WHAT IS EXPECTED> Taking the listing below, restate word for word each line from the line with "ATOM 33 O O" to the line with "ATOM 54 N N", ends included, and stop there.

RECORDS FOR PROCESSING>
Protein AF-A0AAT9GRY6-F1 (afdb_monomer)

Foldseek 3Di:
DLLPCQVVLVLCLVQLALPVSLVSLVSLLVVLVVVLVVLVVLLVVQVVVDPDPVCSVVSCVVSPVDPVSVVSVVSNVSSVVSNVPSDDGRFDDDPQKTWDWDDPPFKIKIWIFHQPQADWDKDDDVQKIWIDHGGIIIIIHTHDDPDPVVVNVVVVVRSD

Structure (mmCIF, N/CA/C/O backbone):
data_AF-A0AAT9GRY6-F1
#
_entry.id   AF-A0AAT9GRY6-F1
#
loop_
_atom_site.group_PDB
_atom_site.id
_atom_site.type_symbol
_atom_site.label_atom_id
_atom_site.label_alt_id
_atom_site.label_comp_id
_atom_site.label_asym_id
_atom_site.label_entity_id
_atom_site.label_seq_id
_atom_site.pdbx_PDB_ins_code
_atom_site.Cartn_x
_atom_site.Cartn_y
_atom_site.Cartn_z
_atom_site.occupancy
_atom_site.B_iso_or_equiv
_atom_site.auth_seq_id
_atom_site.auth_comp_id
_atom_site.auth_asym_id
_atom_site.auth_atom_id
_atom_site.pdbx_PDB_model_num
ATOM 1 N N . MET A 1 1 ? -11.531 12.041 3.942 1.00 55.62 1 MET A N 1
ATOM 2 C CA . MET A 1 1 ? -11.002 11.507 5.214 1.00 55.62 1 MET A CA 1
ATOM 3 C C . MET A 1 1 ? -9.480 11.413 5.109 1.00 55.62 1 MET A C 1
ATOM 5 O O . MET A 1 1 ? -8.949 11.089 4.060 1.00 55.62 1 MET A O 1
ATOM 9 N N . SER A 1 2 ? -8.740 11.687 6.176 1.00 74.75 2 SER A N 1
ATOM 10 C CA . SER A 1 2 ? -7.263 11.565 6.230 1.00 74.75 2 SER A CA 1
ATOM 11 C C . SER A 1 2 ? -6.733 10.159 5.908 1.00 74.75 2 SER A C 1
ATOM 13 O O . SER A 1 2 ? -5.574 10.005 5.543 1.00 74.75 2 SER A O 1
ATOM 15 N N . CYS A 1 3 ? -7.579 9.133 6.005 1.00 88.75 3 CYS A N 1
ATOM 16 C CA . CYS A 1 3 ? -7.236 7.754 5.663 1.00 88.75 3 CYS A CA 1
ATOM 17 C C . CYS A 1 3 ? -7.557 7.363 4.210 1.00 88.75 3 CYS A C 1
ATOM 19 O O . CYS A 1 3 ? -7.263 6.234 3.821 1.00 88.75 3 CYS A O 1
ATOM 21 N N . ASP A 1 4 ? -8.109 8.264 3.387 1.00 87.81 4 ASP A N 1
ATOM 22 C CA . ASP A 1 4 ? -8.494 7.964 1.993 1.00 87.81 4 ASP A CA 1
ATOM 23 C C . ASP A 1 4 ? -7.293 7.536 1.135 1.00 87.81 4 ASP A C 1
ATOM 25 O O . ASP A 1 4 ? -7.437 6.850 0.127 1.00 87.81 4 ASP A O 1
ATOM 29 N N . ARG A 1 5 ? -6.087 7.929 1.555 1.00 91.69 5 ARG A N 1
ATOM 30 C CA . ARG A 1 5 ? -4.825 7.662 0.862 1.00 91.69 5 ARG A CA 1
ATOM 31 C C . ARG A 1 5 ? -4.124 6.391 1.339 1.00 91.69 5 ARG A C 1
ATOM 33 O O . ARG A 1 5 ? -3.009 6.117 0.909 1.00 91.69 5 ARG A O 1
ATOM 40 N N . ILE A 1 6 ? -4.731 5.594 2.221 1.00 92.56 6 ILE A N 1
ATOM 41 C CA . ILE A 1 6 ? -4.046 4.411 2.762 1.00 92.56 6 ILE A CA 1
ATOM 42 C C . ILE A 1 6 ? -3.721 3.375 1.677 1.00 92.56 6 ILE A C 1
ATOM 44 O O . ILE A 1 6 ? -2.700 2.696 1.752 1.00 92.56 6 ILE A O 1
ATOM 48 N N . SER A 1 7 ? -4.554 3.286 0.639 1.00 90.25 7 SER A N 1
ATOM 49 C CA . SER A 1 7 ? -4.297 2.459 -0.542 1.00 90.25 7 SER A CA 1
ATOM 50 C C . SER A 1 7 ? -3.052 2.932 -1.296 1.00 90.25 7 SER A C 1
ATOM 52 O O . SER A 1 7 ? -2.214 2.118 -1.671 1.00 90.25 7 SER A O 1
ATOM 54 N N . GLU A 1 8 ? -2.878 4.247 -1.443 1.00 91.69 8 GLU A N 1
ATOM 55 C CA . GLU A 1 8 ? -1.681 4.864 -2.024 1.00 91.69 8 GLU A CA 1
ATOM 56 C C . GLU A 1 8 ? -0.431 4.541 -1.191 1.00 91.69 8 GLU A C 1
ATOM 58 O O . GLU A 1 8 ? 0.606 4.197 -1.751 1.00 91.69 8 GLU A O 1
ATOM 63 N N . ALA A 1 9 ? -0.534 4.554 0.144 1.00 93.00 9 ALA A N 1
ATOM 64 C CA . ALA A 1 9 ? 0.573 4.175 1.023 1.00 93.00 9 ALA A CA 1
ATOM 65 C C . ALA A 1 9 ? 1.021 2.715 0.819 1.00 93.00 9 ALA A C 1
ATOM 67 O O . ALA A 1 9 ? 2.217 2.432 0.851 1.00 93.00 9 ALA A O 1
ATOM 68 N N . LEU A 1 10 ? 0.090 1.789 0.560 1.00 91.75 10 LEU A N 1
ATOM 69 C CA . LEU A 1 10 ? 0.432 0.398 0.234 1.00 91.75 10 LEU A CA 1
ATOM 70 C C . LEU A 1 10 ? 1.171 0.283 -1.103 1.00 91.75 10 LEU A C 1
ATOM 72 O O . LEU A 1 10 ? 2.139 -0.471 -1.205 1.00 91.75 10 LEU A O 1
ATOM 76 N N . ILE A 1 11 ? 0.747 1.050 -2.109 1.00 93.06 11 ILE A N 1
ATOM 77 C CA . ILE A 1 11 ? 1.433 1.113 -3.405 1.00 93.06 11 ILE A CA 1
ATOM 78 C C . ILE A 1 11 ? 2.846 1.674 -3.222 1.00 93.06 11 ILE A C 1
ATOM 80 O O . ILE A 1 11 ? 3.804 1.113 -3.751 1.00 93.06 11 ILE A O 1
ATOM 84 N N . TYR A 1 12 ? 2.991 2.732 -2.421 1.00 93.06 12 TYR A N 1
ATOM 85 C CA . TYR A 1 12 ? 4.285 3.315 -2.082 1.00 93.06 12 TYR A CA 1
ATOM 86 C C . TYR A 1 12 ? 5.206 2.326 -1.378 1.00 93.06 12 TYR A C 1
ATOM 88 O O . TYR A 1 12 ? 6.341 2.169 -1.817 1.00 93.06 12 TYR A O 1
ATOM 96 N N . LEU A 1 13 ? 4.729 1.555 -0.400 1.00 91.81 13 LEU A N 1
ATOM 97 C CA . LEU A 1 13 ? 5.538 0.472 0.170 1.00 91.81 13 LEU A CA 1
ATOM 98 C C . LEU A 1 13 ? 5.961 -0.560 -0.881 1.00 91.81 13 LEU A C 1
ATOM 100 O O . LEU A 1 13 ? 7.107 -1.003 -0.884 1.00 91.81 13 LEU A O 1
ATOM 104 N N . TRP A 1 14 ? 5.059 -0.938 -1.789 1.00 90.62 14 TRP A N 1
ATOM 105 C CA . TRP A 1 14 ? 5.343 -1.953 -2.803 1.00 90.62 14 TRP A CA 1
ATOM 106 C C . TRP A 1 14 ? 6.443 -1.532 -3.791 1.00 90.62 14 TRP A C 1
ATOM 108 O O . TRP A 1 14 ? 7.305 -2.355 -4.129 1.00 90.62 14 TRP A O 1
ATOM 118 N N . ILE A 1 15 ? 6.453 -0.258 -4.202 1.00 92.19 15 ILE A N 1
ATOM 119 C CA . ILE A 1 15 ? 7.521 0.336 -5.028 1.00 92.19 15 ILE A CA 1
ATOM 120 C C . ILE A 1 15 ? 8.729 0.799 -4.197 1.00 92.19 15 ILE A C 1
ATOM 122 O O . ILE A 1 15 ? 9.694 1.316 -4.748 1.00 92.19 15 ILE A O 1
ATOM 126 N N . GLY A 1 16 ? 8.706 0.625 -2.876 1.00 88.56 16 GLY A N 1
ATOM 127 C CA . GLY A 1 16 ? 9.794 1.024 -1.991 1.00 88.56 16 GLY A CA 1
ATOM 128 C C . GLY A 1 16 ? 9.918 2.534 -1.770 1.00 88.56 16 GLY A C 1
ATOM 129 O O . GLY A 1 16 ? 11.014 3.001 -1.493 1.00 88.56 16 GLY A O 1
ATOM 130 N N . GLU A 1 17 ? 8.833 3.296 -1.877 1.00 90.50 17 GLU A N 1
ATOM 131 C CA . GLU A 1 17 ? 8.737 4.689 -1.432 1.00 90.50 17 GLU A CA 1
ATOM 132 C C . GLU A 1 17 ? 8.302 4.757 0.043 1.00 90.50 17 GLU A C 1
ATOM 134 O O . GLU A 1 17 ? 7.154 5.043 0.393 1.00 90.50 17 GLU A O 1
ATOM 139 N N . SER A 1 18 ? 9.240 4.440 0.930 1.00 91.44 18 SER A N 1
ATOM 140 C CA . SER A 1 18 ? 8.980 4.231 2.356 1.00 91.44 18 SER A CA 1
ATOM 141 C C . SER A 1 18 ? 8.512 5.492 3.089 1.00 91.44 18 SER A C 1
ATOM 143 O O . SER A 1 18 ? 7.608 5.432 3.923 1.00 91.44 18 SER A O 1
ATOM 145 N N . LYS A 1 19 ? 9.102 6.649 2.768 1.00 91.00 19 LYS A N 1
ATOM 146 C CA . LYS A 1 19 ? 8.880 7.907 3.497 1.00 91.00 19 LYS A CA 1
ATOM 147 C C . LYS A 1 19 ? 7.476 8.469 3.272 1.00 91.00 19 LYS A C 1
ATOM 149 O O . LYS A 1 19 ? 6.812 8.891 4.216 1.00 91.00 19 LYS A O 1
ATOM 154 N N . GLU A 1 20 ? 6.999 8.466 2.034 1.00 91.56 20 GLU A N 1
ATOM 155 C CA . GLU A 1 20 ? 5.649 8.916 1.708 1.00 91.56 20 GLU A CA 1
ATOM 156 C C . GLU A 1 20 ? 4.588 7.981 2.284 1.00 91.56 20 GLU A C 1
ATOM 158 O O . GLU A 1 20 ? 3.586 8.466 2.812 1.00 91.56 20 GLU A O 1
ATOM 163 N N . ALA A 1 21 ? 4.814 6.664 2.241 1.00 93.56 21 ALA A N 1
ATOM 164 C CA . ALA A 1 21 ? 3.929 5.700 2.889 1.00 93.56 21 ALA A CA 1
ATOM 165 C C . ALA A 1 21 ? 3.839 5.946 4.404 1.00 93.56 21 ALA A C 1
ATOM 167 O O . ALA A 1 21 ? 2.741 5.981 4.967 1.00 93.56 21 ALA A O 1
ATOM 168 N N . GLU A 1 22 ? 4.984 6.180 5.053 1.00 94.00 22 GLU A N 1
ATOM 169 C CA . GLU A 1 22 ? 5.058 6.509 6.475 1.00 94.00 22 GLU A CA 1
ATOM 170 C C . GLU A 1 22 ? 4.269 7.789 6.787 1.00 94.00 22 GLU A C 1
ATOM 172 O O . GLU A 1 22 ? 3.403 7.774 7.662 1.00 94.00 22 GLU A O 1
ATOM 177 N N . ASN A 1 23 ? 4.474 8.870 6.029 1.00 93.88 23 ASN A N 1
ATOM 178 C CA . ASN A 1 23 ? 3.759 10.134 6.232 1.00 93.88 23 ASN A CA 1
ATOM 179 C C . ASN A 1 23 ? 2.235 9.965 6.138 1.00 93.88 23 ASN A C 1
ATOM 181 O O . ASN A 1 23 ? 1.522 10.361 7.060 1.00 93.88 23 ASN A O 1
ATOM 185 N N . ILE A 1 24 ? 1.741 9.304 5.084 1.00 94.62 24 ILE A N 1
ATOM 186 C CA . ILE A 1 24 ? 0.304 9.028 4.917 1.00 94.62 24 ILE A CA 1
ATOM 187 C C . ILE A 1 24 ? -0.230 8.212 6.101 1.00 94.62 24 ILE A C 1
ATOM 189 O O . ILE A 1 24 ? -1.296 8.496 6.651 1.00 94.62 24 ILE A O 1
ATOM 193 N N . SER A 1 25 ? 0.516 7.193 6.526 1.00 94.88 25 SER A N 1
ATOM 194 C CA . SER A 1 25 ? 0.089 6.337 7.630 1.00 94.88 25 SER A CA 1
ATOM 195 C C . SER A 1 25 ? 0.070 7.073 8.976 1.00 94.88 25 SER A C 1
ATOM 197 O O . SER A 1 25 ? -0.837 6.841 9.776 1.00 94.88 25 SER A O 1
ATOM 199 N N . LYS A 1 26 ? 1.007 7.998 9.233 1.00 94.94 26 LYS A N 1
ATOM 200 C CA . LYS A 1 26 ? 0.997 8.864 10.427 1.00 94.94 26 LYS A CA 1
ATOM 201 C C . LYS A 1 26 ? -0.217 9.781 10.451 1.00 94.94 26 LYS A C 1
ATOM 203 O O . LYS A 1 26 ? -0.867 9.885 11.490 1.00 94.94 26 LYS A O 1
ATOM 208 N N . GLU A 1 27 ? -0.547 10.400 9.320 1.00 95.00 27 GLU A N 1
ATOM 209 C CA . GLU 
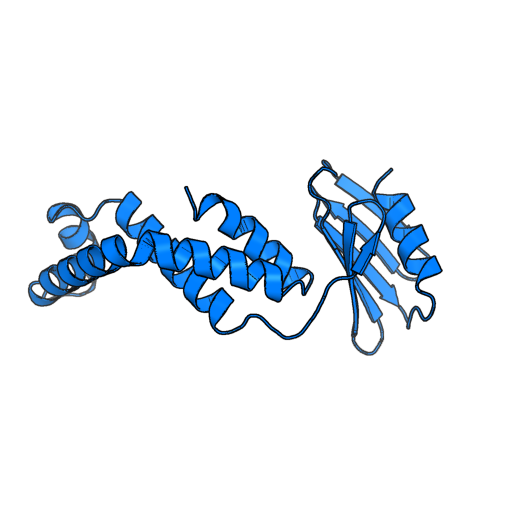A 1 27 ? -1.739 11.245 9.187 1.00 95.00 27 GLU A CA 1
ATOM 210 C C . GLU A 1 27 ? -3.016 10.452 9.497 1.00 95.00 27 GLU A C 1
ATOM 212 O O . GLU A 1 27 ? -3.849 10.892 10.296 1.00 95.00 27 GLU A O 1
ATOM 217 N N . CYS A 1 28 ? -3.141 9.239 8.946 1.00 95.50 28 CYS A N 1
ATOM 218 C CA . CYS A 1 28 ? -4.279 8.370 9.236 1.00 95.50 28 CYS A CA 1
ATOM 219 C C . CYS A 1 28 ? -4.325 7.956 10.721 1.00 95.50 28 CYS A C 1
ATOM 221 O O . CYS A 1 28 ? -5.368 8.113 11.362 1.00 95.50 28 CYS A O 1
ATOM 223 N N . LEU A 1 29 ? -3.206 7.523 11.320 1.00 95.06 29 LEU A N 1
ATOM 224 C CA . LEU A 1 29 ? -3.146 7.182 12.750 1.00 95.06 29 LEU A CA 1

TASK SOLUTION>
ATOM 33 O O . ARG A 1 5 ? -3.009 6.117 0.909 1.00 91.69 5 ARG A O 1
ATOM 40 N N . ILE A 1 6 ? -4.731 5.594 2.221 1.00 92.56 6 ILE A N 1
ATOM 41 C CA . ILE A 1 6 ? -4.046 4.411 2.762 1.00 92.56 6 ILE A CA 1
ATOM 42 C C . ILE A 1 6 ? -3.721 3.375 1.677 1.00 92.56 6 ILE A C 1
ATOM 44 O O . ILE A 1 6 ? -2.700 2.696 1.752 1.00 92.56 6 ILE A O 1
ATOM 48 N N . SER A 1 7 ? -4.554 3.286 0.639 1.00 90.25 7 SER A N 1
ATOM 49 C CA . SER A 1 7 ? -4.297 2.459 -0.542 1.00 90.25 7 SER A CA 1
ATOM 50 C C . SER A 1 7 ? -3.052 2.932 -1.296 1.00 90.25 7 SER A C 1
ATOM 52 O O . SER A 1 7 ? -2.214 2.118 -1.671 1.00 90.25 7 SER A O 1
ATOM 54 N N . GLU A 1 8 ? -2.878 4.247 -1.443 1.00 91.69 8 GLU A N 1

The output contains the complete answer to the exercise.